I'm not the me I used to be.
The old me was positive, friendly, even kinda fun.
The me of today struggles to get out of bed every day because I know it will be one more day of heartache, fear, and depression.
Some days I feel hopeful, someday I wonder if life is even worth living.
Lately I actually do stay in bed a lot Its my coping mechanism.
But you can only hide from reality for so long.
I had four days alone from my sister and son and it ruined me. It was the best four days I've had in my life in at least 12 years...but even then I got stressful phone calls and their 6 day trip ended 2 days early.

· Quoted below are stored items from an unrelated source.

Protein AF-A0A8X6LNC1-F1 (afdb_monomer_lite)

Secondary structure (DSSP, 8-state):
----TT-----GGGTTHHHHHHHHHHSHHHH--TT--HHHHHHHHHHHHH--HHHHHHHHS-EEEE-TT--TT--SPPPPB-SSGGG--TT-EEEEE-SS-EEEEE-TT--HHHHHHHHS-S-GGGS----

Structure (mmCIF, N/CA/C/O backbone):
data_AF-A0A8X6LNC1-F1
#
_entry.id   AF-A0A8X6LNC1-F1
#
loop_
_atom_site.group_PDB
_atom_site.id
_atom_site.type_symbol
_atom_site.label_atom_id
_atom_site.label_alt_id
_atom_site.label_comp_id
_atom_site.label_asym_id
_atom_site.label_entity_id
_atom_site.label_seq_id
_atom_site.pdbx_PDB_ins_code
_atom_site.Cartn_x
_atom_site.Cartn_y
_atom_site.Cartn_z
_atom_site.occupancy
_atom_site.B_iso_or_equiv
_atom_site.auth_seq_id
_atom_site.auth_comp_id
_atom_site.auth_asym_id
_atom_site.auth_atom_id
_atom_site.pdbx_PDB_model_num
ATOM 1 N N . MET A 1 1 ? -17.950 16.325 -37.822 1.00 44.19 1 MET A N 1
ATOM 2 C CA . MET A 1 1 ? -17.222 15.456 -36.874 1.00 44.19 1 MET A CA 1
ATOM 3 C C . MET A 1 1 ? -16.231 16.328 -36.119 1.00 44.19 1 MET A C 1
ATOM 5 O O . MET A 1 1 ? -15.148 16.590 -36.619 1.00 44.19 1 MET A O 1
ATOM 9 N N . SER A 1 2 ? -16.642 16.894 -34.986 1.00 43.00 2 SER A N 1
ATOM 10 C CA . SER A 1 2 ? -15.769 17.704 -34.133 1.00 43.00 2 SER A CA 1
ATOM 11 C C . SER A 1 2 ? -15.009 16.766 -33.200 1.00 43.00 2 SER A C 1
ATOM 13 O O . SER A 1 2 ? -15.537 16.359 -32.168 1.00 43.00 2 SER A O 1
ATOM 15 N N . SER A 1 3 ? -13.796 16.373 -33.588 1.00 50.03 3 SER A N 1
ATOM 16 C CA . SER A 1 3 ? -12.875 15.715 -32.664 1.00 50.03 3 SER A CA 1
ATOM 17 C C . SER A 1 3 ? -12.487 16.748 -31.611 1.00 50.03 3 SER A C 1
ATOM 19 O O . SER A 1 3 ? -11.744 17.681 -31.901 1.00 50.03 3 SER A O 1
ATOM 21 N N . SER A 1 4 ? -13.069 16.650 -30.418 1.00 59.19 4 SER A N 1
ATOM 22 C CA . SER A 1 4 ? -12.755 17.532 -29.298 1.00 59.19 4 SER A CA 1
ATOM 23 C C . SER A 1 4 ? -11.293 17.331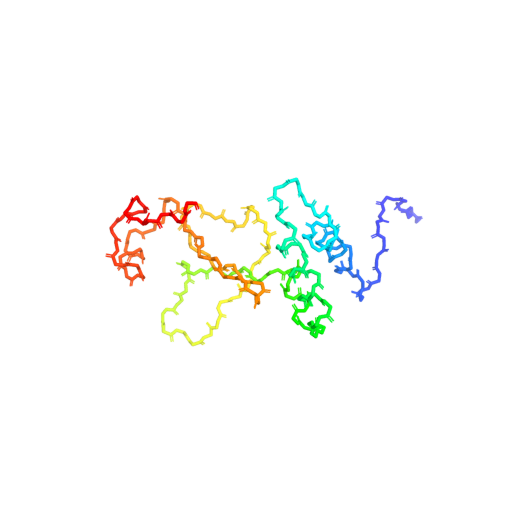 -28.906 1.00 59.19 4 SER A C 1
ATOM 25 O O . SER A 1 4 ? -10.944 16.308 -28.320 1.00 59.19 4 SER A O 1
ATOM 27 N N . THR A 1 5 ? -10.449 18.316 -29.206 1.00 64.62 5 THR A N 1
ATOM 28 C CA . THR A 1 5 ? -8.994 18.392 -28.960 1.00 64.62 5 THR A CA 1
ATOM 29 C C . THR A 1 5 ? -8.590 18.328 -27.470 1.00 64.62 5 THR A C 1
ATOM 31 O O . THR A 1 5 ? -7.472 18.677 -27.116 1.00 64.62 5 THR A O 1
ATOM 34 N N . VAL A 1 6 ? -9.498 17.910 -26.581 1.00 77.81 6 VAL A N 1
ATOM 35 C CA . VAL A 1 6 ? -9.367 17.922 -25.111 1.00 77.81 6 VAL A CA 1
ATOM 36 C C . VAL A 1 6 ? -9.297 16.498 -24.527 1.00 77.81 6 VAL A C 1
ATOM 38 O O . VAL A 1 6 ? -9.171 16.324 -23.320 1.00 77.81 6 VAL A O 1
ATOM 41 N N . GLN A 1 7 ? -9.368 15.449 -25.352 1.00 84.38 7 GLN A N 1
ATOM 42 C CA . GLN A 1 7 ? -9.290 14.067 -24.869 1.00 84.38 7 GLN A CA 1
ATOM 43 C C . GLN A 1 7 ? -7.860 13.524 -24.923 1.00 84.38 7 GLN A C 1
ATOM 45 O O . GLN A 1 7 ? -7.199 13.581 -25.959 1.00 84.38 7 GLN A O 1
ATOM 50 N N . LEU A 1 8 ? -7.406 12.944 -23.809 1.00 86.25 8 LEU A N 1
ATOM 51 C CA . LEU A 1 8 ? -6.173 12.165 -23.763 1.00 86.25 8 LEU A CA 1
ATOM 52 C C . LEU A 1 8 ? -6.458 10.756 -24.295 1.00 86.25 8 LEU A C 1
ATOM 54 O O . LEU A 1 8 ? -7.097 9.947 -23.622 1.00 86.25 8 LEU A O 1
ATOM 58 N N . ILE A 1 9 ? -6.006 10.474 -25.515 1.00 90.06 9 ILE A N 1
ATOM 59 C CA . ILE A 1 9 ? -6.190 9.169 -26.154 1.00 90.06 9 ILE A CA 1
ATOM 60 C C . ILE A 1 9 ? -5.033 8.257 -25.747 1.00 90.06 9 ILE A C 1
ATOM 62 O O . ILE A 1 9 ? -3.871 8.563 -26.009 1.00 90.06 9 ILE A O 1
ATOM 66 N N . LEU A 1 10 ? -5.362 7.127 -25.122 1.00 91.25 10 LEU A N 1
ATOM 67 C CA . LEU A 1 10 ? -4.408 6.089 -24.740 1.00 91.25 10 LEU A CA 1
ATOM 68 C C . LEU A 1 10 ? -4.817 4.761 -25.393 1.00 91.25 10 LEU A C 1
ATOM 70 O O . LEU A 1 10 ? -6.004 4.425 -25.366 1.00 91.25 10 LEU A O 1
ATOM 74 N N . PRO A 1 11 ? -3.869 3.989 -25.953 1.00 93.25 11 PRO A N 1
ATOM 75 C CA . PRO A 1 11 ? -4.151 2.629 -26.401 1.00 93.25 11 PRO A CA 1
ATOM 76 C C . PRO A 1 11 ? -4.487 1.732 -25.200 1.00 93.25 11 PRO A C 1
ATOM 78 O O . PRO A 1 11 ? -4.016 1.971 -24.085 1.00 93.25 11 PRO A O 1
ATOM 81 N N . ASP A 1 12 ? -5.281 0.681 -25.423 1.00 92.19 12 ASP A N 1
ATOM 82 C CA . ASP A 1 12 ? -5.825 -0.165 -24.349 1.00 92.19 12 ASP A CA 1
ATOM 83 C C . ASP A 1 1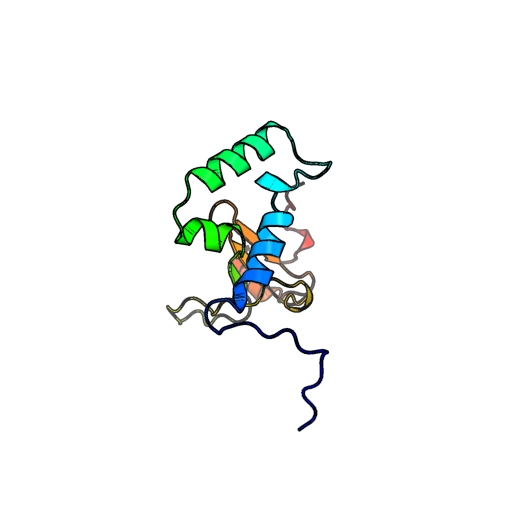2 ? -4.754 -0.763 -23.429 1.00 92.19 12 ASP A C 1
ATOM 85 O O . ASP A 1 12 ? -4.938 -0.812 -22.213 1.00 92.19 12 ASP A O 1
ATOM 89 N N . THR A 1 13 ? -3.604 -1.139 -23.989 1.00 92.25 13 THR A N 1
ATOM 90 C CA . THR A 1 13 ? -2.473 -1.713 -23.247 1.00 92.25 13 THR A CA 1
ATOM 91 C C . THR A 1 13 ? -1.758 -0.709 -22.340 1.00 92.25 13 THR A C 1
ATOM 93 O O . THR A 1 13 ? -1.071 -1.121 -21.411 1.00 92.25 13 THR A O 1
ATOM 96 N N . LEU A 1 14 ? -1.919 0.600 -22.573 1.00 92.69 14 LEU A N 1
ATOM 97 C CA . LEU A 1 14 ? -1.224 1.665 -21.837 1.00 92.69 14 LEU A CA 1
ATOM 98 C C . LEU A 1 14 ? -2.146 2.469 -20.916 1.00 92.69 14 LEU A C 1
ATOM 100 O O . LEU A 1 14 ? -1.712 3.459 -20.333 1.00 92.69 14 LEU A O 1
ATOM 104 N N . LYS A 1 15 ? -3.404 2.054 -20.732 1.00 93.62 15 LYS A N 1
ATOM 105 C CA . LYS A 1 15 ? -4.367 2.775 -19.881 1.00 93.62 15 LYS A CA 1
ATOM 106 C C . LYS A 1 15 ? -3.887 2.967 -18.438 1.00 93.62 15 LYS A C 1
ATOM 108 O O . LYS A 1 15 ? -4.193 3.986 -17.828 1.00 93.62 15 LYS A O 1
ATOM 113 N N . LEU A 1 16 ? -3.121 2.014 -17.906 1.00 93.50 16 LEU A N 1
ATOM 114 C CA . LEU A 1 16 ? -2.567 2.074 -16.547 1.00 93.50 16 LEU A CA 1
ATOM 115 C C . LEU A 1 16 ? -1.168 2.699 -16.487 1.00 93.50 16 LEU A C 1
ATOM 117 O O . LEU A 1 16 ? -0.677 2.981 -15.397 1.00 93.50 16 LEU A O 1
ATOM 121 N N . LEU A 1 17 ? -0.522 2.943 -17.630 1.00 94.12 17 LEU A N 1
ATOM 122 C CA . LEU A 1 17 ? 0.847 3.450 -17.660 1.00 94.12 17 LEU A CA 1
ATOM 123 C C . LEU A 1 17 ? 0.988 4.805 -16.937 1.00 94.12 17 LEU A C 1
ATOM 125 O O . LEU A 1 17 ? 1.880 4.913 -16.097 1.00 94.12 17 LEU A O 1
ATOM 129 N N . PRO A 1 18 ? 0.118 5.814 -17.157 1.00 94.81 18 PRO A N 1
ATOM 130 C CA . PRO A 1 18 ? 0.232 7.088 -16.443 1.00 94.81 18 PRO A CA 1
ATOM 131 C C . PRO A 1 18 ? 0.100 6.944 -14.921 1.00 94.81 18 PRO A C 1
ATOM 133 O O . PRO A 1 18 ? 0.778 7.648 -14.175 1.00 94.81 18 PRO A O 1
ATOM 136 N N . LEU A 1 19 ? -0.742 6.010 -14.460 1.00 94.25 19 LEU A N 1
ATOM 137 C CA . LEU A 1 19 ? -0.921 5.715 -13.039 1.00 94.25 19 LEU A CA 1
ATOM 138 C C . LEU A 1 19 ? 0.372 5.157 -12.435 1.00 94.25 19 LEU A C 1
ATOM 140 O O . LEU A 1 19 ? 0.868 5.706 -11.453 1.00 94.25 19 LEU A O 1
ATOM 144 N N . TYR A 1 20 ? 0.954 4.127 -13.054 1.00 94.75 20 TYR A N 1
ATOM 145 C CA . TYR A 1 20 ? 2.211 3.539 -12.585 1.00 94.75 20 TYR A CA 1
ATOM 146 C C . TYR A 1 20 ? 3.376 4.527 -12.644 1.00 94.75 20 TYR A C 1
ATOM 148 O O . TYR A 1 20 ? 4.149 4.598 -11.694 1.00 94.75 20 TYR A O 1
ATOM 156 N N . ILE A 1 21 ? 3.476 5.341 -13.702 1.00 94.81 21 ILE A N 1
ATOM 157 C CA . ILE A 1 21 ? 4.488 6.405 -13.782 1.00 94.81 21 ILE A CA 1
ATOM 158 C C . ILE A 1 21 ? 4.328 7.375 -12.608 1.00 94.81 21 ILE A C 1
ATOM 160 O O . ILE A 1 21 ? 5.316 7.705 -11.955 1.00 94.81 21 ILE A O 1
ATOM 164 N N . SER A 1 22 ? 3.100 7.794 -12.284 1.00 94.25 22 SER A N 1
ATOM 165 C CA . SER A 1 22 ? 2.874 8.663 -11.126 1.00 94.25 22 SER A CA 1
ATOM 166 C C . SER A 1 22 ? 3.284 8.004 -9.807 1.00 94.25 22 SER A C 1
ATOM 168 O O . SER A 1 22 ? 3.756 8.719 -8.925 1.00 94.25 22 SER A O 1
ATOM 170 N N . CYS A 1 23 ? 3.096 6.692 -9.646 1.00 94.25 23 CYS A N 1
ATOM 171 C CA . CYS A 1 23 ? 3.546 5.969 -8.456 1.00 94.25 23 CYS A CA 1
ATOM 172 C C . CYS A 1 23 ? 5.074 5.900 -8.377 1.00 94.25 23 CYS A C 1
ATOM 174 O O . CYS A 1 23 ? 5.646 6.196 -7.332 1.00 94.25 23 CYS A O 1
ATOM 176 N N . ILE A 1 24 ? 5.742 5.580 -9.488 1.00 93.44 24 ILE A N 1
ATOM 177 C CA . ILE A 1 24 ? 7.207 5.518 -9.570 1.00 93.44 24 ILE A CA 1
ATOM 178 C C . ILE A 1 24 ? 7.821 6.874 -9.213 1.00 93.44 24 ILE A C 1
ATOM 180 O O . ILE A 1 24 ? 8.739 6.938 -8.398 1.00 93.44 24 ILE A O 1
ATOM 184 N N . LEU A 1 25 ? 7.276 7.965 -9.760 1.00 93.25 25 LEU A N 1
ATOM 185 C CA . LEU A 1 25 ? 7.745 9.325 -9.478 1.00 93.25 25 LEU A CA 1
ATOM 186 C C . LEU A 1 25 ? 7.547 9.746 -8.018 1.00 93.25 25 LEU A C 1
ATOM 188 O O . LEU A 1 25 ? 8.268 10.618 -7.555 1.00 93.25 25 LEU A O 1
ATOM 192 N N . LYS A 1 26 ? 6.590 9.146 -7.302 1.00 90.69 26 LYS A N 1
ATOM 193 C CA . LYS A 1 26 ? 6.363 9.379 -5.867 1.00 90.69 26 LYS A CA 1
ATOM 194 C C . LYS A 1 26 ? 7.136 8.418 -4.966 1.00 90.69 26 LYS A C 1
ATOM 196 O O . LYS A 1 26 ? 7.115 8.599 -3.756 1.00 90.69 26 LYS A O 1
ATOM 201 N N . SER A 1 27 ? 7.770 7.393 -5.528 1.00 91.12 27 SER A N 1
ATOM 202 C CA . SER A 1 27 ? 8.451 6.373 -4.737 1.00 91.12 27 SER A CA 1
ATOM 203 C C . SER A 1 27 ? 9.712 6.906 -4.069 1.00 91.12 27 SER A C 1
ATOM 205 O O . SER A 1 27 ? 10.424 7.757 -4.611 1.00 91.12 27 SER A O 1
ATOM 207 N N . ASP A 1 28 ? 10.029 6.313 -2.928 1.00 90.06 28 ASP A N 1
ATOM 208 C CA . ASP A 1 28 ? 11.221 6.598 -2.136 1.00 90.06 28 ASP A CA 1
ATOM 209 C C . ASP A 1 28 ? 12.526 6.355 -2.902 1.00 90.06 28 ASP A C 1
ATOM 211 O O . ASP A 1 28 ? 13.483 7.125 -2.782 1.00 90.06 28 ASP A O 1
ATOM 215 N N . ALA A 1 29 ? 12.537 5.340 -3.771 1.00 89.00 29 ALA A N 1
ATOM 216 C CA . ALA A 1 29 ? 13.673 5.026 -4.629 1.00 89.00 29 ALA A CA 1
ATOM 217 C C . ALA A 1 29 ? 14.025 6.181 -5.588 1.00 89.00 29 ALA A C 1
ATOM 219 O O . ALA A 1 29 ? 15.203 6.404 -5.868 1.00 89.00 29 ALA A O 1
ATOM 220 N N . ILE A 1 30 ? 13.031 6.935 -6.077 1.00 87.00 30 ILE A N 1
ATOM 221 C CA . ILE A 1 30 ? 13.236 8.012 -7.058 1.00 87.00 30 ILE A CA 1
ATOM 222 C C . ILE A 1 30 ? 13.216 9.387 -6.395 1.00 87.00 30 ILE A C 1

To live alone, to not have to deal with anyone else's moods, problems, depression, illness, mess...it would be Heavenly. But I don't see how it can happen because I refuse to abandon my son. My sister, I could leave, but not Keven.
He has too many issues. He's paranoid, he sees things, he's extremely depressed, he's anxious and he can't stop using. He has terrible nightmares and feels people touching him when he sleeps. He comes into my room after a nightmare, just like a child would. He has no friends, no social life, no physical activity. He barely leaves his room.

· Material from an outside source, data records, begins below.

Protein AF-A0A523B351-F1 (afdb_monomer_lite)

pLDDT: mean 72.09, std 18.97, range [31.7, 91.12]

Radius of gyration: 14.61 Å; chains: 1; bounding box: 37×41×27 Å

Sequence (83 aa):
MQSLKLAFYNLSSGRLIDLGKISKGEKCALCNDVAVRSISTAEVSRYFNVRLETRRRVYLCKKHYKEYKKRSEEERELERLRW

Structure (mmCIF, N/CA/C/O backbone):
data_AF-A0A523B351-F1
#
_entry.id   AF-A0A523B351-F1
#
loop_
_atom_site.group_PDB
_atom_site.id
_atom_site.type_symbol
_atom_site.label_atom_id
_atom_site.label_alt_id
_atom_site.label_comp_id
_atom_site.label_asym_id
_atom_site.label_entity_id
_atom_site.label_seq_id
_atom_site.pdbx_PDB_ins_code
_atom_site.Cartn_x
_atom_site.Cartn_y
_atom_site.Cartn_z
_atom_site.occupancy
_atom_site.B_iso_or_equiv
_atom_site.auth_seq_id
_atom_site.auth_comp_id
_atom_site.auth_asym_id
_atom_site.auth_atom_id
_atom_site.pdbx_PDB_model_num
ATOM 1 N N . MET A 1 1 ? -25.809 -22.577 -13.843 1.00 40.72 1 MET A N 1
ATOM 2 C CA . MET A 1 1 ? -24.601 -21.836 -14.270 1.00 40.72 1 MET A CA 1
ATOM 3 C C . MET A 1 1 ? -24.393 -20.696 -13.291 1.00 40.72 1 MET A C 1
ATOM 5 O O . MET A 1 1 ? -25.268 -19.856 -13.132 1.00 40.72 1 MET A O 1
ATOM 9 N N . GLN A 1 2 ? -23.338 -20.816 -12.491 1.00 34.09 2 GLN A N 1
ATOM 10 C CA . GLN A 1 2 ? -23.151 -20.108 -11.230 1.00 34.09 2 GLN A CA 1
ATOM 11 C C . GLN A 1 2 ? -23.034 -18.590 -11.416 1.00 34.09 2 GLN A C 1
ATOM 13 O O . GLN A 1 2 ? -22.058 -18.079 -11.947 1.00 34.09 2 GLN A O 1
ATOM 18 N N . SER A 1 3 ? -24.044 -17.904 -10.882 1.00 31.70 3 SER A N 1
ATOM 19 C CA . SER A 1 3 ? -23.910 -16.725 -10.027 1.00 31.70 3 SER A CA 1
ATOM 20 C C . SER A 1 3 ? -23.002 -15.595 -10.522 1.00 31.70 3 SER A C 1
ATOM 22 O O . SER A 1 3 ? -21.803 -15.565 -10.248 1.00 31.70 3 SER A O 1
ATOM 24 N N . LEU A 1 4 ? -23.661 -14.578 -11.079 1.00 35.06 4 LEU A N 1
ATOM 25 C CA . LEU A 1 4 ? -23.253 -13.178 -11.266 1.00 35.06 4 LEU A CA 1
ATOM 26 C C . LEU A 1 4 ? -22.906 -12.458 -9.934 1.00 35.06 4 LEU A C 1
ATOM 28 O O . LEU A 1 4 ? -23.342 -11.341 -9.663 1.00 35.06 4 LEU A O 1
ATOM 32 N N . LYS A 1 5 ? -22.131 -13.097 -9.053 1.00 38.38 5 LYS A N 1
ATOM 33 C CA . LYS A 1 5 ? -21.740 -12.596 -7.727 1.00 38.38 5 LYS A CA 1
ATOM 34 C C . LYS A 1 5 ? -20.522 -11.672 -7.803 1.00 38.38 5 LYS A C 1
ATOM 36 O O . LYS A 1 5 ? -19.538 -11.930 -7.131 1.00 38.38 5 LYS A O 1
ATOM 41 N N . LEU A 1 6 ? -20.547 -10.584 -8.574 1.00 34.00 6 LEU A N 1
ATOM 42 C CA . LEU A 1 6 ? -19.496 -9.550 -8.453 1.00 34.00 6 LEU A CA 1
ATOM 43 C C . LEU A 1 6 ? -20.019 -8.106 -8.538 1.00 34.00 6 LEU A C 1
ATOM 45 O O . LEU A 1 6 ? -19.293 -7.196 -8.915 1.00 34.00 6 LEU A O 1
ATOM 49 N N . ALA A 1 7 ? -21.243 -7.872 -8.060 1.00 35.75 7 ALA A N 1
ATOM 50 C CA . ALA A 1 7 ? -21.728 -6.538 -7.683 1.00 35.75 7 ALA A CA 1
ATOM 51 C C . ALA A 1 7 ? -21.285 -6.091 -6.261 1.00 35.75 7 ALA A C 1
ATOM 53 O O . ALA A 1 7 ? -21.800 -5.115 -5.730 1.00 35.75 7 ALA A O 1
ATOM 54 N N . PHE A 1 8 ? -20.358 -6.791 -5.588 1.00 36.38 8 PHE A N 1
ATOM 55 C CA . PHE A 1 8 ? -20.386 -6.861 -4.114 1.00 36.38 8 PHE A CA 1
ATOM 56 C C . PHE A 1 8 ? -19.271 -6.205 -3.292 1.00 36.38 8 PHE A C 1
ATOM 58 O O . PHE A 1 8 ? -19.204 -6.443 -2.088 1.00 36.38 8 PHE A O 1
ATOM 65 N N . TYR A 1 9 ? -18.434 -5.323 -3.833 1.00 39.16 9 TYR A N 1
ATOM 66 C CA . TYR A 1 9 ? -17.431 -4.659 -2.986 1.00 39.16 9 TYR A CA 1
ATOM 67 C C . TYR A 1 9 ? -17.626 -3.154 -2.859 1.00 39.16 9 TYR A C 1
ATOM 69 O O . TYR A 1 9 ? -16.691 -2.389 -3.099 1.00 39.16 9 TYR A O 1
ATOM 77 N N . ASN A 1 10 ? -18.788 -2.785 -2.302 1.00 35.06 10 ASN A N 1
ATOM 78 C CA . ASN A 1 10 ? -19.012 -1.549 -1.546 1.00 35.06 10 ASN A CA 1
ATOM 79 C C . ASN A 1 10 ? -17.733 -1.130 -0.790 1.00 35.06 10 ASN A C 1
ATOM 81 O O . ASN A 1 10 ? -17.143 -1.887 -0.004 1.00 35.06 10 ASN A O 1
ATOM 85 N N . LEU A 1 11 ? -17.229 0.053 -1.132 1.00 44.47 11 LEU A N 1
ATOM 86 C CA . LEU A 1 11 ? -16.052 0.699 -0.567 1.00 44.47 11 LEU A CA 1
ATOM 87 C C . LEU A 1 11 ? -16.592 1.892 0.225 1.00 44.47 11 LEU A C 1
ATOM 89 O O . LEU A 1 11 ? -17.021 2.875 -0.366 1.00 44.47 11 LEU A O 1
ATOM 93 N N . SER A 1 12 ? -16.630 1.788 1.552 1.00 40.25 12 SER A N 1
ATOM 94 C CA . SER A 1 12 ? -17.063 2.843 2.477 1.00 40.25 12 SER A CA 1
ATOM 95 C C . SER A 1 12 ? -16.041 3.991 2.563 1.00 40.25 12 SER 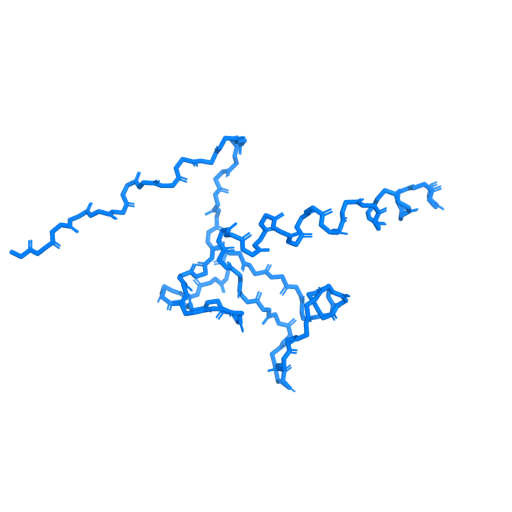A C 1
ATOM 97 O O . SER A 1 12 ? -15.455 4.275 3.601 1.00 40.25 12 SER A O 1
ATOM 99 N N . SER A 1 13 ? -15.748 4.593 1.414 1.00 42.78 13 SER A N 1
ATOM 100 C CA . SER A 1 13 ? -15.086 5.887 1.209 1.00 42.78 13 SER A CA 1
ATOM 101 C C . SER A 1 13 ? -15.109 6.131 -0.300 1.00 42.78 13 SER A C 1
ATOM 103 O O . SER A 1 13 ? -14.304 5.567 -1.040 1.00 42.78 13 SER A O 1
ATOM 105 N N . GLY A 1 14 ? -16.110 6.888 -0.757 1.00 38.09 14 GLY A N 1
ATOM 106 C CA . GLY A 1 14 ? -16.445 7.098 -2.165 1.00 38.09 14 GLY A CA 1
ATOM 107 C C . GLY A 1 14 ? -15.275 7.605 -3.005 1.00 38.09 14 GLY A C 1
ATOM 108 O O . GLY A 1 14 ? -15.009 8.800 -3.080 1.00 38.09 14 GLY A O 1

My boyfriend is supportive, but he lives 7 hours away. And when he comes to visit Keven isolates even more, not because he doesn't like Peter, he just feels uncomfortable with someone else in the house.
Now he has an idea for starting his own business and feels like people will discourage him because he's an addict. He knows he has to stop using before he can run a business....and of course there are a few other minor things to consider: money! etc. etc. etc.
As Bruce says in one of his songs: "I ain't lookin for praise or pity". I'm just sharing this here to get it out of my system. It helps, a little.